(Records contained in a dataset)
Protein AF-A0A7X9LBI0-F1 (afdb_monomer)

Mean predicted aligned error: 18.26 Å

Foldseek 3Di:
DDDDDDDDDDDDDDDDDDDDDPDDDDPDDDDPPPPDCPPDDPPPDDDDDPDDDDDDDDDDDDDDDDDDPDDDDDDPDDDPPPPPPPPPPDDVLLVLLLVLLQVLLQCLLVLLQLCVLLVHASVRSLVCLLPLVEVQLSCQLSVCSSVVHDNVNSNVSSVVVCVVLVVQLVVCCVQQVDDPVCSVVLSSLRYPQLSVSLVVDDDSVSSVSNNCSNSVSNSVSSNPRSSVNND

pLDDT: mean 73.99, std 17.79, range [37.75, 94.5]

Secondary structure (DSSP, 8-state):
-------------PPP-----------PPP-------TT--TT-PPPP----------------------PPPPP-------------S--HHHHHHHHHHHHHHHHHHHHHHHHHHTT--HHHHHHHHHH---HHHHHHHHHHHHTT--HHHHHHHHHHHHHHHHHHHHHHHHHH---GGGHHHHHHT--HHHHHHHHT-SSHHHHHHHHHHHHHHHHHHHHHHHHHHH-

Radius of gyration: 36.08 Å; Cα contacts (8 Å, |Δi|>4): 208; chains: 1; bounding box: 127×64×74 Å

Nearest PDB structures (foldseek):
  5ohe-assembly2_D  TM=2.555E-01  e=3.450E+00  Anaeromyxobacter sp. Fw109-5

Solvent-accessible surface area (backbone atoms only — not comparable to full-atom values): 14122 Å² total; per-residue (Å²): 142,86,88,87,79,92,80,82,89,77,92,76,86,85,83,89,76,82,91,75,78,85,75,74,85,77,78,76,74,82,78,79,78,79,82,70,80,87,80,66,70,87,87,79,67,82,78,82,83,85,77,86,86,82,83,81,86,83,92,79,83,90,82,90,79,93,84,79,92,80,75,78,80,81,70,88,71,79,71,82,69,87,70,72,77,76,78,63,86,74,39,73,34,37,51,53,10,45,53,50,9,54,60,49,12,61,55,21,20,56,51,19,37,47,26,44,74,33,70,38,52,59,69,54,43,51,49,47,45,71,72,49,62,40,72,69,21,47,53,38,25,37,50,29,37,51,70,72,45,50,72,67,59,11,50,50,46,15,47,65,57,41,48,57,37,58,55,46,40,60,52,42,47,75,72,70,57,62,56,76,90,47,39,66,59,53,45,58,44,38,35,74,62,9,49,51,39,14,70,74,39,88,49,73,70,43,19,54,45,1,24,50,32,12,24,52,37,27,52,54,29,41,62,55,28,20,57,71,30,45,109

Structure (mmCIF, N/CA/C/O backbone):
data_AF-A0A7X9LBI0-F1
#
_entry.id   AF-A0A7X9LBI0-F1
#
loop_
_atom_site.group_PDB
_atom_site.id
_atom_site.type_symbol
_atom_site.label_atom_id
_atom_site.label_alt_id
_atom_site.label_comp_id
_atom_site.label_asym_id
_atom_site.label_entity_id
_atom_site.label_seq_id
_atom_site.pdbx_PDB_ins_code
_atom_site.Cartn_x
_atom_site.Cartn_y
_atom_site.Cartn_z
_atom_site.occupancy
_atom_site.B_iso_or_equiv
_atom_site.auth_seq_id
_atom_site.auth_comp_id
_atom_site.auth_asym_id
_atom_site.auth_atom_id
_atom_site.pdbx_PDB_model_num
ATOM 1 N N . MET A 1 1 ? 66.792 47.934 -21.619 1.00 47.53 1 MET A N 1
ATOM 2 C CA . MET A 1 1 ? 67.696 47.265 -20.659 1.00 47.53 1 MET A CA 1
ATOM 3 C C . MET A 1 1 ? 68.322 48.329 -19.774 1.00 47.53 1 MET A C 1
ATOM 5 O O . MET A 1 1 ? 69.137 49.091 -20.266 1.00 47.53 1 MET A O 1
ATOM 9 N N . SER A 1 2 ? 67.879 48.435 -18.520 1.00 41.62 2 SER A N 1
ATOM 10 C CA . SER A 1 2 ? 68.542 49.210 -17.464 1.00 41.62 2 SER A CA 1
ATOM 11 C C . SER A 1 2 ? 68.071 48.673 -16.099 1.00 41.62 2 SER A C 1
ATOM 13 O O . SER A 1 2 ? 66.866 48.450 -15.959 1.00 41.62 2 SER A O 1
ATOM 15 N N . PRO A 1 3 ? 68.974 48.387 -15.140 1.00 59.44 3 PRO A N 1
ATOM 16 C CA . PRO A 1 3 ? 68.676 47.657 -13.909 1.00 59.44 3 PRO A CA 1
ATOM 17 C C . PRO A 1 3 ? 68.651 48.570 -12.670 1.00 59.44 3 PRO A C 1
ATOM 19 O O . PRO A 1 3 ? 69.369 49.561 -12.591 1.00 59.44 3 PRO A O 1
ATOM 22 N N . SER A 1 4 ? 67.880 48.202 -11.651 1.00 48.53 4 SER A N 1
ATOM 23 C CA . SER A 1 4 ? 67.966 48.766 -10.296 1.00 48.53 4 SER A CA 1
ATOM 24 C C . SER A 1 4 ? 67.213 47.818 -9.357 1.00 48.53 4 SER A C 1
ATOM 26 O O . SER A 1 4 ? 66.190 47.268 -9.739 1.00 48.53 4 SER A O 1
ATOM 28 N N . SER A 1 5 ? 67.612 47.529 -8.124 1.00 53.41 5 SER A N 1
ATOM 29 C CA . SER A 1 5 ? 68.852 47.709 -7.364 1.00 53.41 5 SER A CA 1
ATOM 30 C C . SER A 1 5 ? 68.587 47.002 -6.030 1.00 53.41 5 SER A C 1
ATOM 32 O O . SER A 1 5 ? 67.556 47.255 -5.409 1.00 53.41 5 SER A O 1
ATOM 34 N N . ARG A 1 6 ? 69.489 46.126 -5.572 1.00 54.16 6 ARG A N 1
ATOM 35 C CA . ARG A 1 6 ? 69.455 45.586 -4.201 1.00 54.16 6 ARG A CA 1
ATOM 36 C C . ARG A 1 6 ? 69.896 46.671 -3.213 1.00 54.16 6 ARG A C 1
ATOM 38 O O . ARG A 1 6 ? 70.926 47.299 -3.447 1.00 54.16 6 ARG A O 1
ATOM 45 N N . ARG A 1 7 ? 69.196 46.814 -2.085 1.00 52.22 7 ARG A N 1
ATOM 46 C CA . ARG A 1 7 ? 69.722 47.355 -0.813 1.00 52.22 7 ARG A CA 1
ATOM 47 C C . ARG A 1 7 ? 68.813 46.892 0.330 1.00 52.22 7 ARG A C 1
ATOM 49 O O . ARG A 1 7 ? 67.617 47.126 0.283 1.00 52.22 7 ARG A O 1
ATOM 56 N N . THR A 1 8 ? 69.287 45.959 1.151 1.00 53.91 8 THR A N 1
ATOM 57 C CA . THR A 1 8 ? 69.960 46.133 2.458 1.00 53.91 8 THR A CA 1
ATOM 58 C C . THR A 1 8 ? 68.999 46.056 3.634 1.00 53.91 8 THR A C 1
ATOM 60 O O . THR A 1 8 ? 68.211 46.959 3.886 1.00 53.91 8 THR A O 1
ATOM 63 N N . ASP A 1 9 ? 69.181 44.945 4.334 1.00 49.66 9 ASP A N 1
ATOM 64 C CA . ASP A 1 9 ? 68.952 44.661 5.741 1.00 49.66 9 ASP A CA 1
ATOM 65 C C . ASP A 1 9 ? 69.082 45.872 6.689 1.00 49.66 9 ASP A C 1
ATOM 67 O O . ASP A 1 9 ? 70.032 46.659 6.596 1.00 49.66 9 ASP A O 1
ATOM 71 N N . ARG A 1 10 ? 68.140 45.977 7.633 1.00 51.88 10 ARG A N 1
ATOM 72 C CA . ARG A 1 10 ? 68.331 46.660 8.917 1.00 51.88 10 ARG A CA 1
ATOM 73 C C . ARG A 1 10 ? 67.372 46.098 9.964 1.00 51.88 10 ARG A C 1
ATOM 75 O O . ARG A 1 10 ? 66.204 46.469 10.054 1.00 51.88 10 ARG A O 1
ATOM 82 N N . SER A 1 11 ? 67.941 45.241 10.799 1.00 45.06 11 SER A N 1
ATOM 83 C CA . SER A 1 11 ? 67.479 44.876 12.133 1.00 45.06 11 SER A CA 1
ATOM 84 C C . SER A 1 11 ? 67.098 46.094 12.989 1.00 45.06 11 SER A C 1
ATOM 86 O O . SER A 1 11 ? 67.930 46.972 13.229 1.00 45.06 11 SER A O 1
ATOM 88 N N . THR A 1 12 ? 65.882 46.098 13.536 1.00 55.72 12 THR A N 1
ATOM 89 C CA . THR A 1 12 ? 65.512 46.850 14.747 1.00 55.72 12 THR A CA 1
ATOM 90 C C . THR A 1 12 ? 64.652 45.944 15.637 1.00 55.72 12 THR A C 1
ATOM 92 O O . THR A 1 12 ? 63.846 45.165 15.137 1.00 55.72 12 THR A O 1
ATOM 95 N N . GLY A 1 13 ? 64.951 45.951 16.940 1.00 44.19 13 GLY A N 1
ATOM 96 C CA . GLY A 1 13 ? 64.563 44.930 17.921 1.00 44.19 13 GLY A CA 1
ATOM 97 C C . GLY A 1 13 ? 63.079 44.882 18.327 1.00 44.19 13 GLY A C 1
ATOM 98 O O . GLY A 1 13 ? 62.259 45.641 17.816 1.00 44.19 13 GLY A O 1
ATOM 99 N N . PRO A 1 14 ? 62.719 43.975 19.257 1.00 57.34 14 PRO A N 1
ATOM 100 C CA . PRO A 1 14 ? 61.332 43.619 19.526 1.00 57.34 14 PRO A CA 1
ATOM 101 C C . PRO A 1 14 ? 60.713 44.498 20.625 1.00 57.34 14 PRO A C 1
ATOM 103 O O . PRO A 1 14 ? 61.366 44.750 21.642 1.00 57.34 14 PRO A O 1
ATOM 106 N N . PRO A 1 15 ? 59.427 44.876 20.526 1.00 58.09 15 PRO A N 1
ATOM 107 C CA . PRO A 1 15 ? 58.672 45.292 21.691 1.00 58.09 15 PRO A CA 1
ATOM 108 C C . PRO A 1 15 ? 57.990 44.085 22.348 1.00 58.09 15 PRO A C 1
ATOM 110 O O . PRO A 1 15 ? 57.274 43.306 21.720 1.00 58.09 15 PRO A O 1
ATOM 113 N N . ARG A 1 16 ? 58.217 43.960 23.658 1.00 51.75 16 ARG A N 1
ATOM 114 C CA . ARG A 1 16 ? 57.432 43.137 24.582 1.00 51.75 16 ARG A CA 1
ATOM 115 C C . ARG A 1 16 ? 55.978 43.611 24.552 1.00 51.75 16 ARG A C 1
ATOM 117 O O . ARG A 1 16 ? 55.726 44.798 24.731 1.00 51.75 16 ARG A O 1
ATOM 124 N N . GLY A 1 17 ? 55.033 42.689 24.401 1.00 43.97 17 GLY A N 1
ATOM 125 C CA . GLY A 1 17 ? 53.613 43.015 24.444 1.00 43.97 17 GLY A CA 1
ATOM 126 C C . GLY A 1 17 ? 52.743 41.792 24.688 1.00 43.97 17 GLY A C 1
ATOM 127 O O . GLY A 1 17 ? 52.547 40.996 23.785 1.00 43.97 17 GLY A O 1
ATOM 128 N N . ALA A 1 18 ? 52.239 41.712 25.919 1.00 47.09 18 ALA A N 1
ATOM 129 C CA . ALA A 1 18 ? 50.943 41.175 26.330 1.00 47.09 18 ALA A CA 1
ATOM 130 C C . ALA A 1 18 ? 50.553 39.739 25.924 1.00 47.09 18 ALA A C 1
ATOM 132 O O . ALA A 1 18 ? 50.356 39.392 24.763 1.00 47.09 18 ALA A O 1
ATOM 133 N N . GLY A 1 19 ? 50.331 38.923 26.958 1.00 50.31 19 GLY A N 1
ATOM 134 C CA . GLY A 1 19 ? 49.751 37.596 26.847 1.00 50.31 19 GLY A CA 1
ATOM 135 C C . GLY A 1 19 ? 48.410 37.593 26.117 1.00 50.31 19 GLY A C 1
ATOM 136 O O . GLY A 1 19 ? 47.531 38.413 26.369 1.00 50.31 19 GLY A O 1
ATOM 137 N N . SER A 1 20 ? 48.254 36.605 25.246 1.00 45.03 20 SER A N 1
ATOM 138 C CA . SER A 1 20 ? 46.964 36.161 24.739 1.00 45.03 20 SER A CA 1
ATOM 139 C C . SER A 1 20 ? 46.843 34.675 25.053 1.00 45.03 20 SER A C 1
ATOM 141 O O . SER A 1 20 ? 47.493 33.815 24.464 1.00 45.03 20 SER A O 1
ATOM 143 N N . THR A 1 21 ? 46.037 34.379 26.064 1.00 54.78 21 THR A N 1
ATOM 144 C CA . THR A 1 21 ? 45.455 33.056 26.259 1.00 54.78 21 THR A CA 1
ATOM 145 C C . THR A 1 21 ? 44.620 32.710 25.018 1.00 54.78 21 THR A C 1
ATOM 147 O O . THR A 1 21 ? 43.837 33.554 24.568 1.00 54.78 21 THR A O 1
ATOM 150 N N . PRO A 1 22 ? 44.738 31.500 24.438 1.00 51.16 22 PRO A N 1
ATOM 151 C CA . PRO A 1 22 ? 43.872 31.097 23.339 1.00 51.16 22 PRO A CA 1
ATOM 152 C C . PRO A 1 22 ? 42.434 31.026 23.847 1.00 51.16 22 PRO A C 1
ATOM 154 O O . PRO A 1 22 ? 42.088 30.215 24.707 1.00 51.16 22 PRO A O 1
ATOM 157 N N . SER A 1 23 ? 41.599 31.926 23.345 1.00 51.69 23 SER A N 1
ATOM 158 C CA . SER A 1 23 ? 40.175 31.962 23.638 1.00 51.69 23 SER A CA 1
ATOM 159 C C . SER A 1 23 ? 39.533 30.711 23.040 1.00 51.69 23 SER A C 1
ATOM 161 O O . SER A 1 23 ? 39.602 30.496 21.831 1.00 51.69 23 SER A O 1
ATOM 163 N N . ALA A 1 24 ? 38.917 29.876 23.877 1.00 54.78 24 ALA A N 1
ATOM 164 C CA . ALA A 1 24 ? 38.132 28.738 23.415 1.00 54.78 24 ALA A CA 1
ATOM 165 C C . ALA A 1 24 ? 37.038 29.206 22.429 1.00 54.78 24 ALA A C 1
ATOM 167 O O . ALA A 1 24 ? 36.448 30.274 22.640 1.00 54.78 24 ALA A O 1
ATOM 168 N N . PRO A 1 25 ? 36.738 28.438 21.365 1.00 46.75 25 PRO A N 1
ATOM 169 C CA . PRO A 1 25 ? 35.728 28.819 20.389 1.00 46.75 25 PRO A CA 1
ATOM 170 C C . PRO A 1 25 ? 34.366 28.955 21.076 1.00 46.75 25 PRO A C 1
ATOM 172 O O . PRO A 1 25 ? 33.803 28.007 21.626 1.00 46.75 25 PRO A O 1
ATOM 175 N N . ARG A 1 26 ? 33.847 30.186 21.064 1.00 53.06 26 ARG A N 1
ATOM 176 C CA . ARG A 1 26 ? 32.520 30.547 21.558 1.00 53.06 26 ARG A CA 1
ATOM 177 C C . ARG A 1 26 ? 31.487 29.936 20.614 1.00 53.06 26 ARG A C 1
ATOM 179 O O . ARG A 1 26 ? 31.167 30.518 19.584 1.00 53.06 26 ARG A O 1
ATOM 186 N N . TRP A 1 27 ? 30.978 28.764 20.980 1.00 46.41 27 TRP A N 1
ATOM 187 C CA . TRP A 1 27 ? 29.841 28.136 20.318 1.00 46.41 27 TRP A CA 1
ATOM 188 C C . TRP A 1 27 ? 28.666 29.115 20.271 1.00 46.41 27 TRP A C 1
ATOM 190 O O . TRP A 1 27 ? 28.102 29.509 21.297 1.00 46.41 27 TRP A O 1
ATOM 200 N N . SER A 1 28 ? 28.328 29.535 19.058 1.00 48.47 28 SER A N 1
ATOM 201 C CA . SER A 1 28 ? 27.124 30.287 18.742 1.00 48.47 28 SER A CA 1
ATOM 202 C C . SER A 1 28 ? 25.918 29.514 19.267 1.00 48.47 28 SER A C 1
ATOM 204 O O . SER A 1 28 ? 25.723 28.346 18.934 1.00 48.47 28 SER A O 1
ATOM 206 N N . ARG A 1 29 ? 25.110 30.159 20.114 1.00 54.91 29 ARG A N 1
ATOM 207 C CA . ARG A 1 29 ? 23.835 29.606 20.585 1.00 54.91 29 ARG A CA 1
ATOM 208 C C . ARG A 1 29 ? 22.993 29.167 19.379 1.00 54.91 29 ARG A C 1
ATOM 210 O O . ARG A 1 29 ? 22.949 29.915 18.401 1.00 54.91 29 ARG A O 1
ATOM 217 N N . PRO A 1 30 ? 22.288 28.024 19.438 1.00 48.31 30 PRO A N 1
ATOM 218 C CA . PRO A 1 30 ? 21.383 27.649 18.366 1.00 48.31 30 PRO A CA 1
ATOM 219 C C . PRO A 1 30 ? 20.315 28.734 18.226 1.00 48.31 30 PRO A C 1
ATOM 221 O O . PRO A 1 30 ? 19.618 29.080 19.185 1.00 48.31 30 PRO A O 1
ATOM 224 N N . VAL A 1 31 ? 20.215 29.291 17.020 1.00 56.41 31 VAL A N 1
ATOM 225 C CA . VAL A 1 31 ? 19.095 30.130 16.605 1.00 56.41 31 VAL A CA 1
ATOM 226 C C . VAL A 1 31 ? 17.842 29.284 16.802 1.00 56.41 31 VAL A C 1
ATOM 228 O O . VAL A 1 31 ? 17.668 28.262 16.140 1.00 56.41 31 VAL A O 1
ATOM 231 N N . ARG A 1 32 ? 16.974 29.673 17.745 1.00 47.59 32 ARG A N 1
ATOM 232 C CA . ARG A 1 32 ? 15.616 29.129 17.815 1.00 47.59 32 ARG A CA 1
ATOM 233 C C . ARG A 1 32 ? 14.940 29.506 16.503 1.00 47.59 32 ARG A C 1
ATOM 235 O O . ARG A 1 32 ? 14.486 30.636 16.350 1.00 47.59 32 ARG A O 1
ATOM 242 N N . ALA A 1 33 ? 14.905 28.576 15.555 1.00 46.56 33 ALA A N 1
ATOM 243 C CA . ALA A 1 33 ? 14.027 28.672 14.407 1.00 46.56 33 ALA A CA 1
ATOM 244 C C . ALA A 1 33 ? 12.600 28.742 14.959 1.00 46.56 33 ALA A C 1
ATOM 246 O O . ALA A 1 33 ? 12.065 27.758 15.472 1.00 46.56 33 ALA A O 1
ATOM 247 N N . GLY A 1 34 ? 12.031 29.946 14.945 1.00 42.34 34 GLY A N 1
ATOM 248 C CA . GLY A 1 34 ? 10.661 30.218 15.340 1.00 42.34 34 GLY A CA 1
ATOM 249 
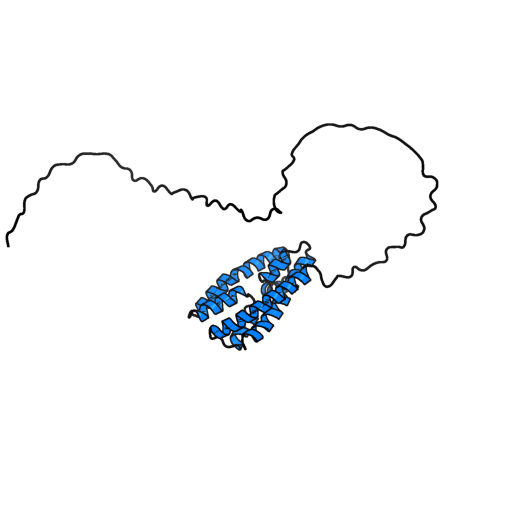C C . GLY A 1 34 ? 9.707 29.546 14.365 1.00 42.34 34 GLY A C 1
ATOM 250 O O . GLY A 1 34 ? 9.218 30.173 13.430 1.00 42.34 34 GLY A O 1
ATOM 251 N N . TRP A 1 35 ? 9.437 28.265 14.590 1.00 37.75 35 TRP A N 1
ATOM 252 C CA . TRP A 1 35 ? 8.290 27.585 14.012 1.00 37.75 35 TRP A CA 1
ATOM 253 C C . TRP A 1 35 ? 7.036 28.188 14.644 1.00 37.75 35 TRP A C 1
ATOM 255 O O . TRP A 1 35 ? 6.605 27.791 15.723 1.00 37.75 35 TRP A O 1
ATOM 265 N N . SER A 1 36 ? 6.481 29.209 13.992 1.00 52.00 36 SER A N 1
ATOM 266 C CA . SER A 1 36 ? 5.137 29.692 14.289 1.00 52.00 36 SER A CA 1
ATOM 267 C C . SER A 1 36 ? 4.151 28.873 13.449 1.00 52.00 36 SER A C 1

§ WHAT THE EXERCISE ASKS: Start with the line above that contains "ATOM 124 N N" and stop after the line that contains "ATOM 128 N N". Output those lines exactly, and only those.

§ RESULT BELOW:
ATOM 124 N N . GLY A 1 17 ? 55.033 42.689 24.401 1.00 43.97 17 GLY A N 1
ATOM 125 C CA . GLY A 1 17 ? 53.613 43.015 24.444 1.00 43.97 17 GLY A CA 1
ATOM 126 C C . GLY A 1 17 ? 52.743 41.792 24.688 1.00 43.97 17 GLY A C 1
ATOM 127 O O . GLY A 1 17 ? 52.547 40.996 23.785 1.00 43.97 17 GLY A O 1
ATOM 128 N N . ALA A 1 18 ? 52.239 41.712 25.919 1.00 47.09 18 ALA A N 1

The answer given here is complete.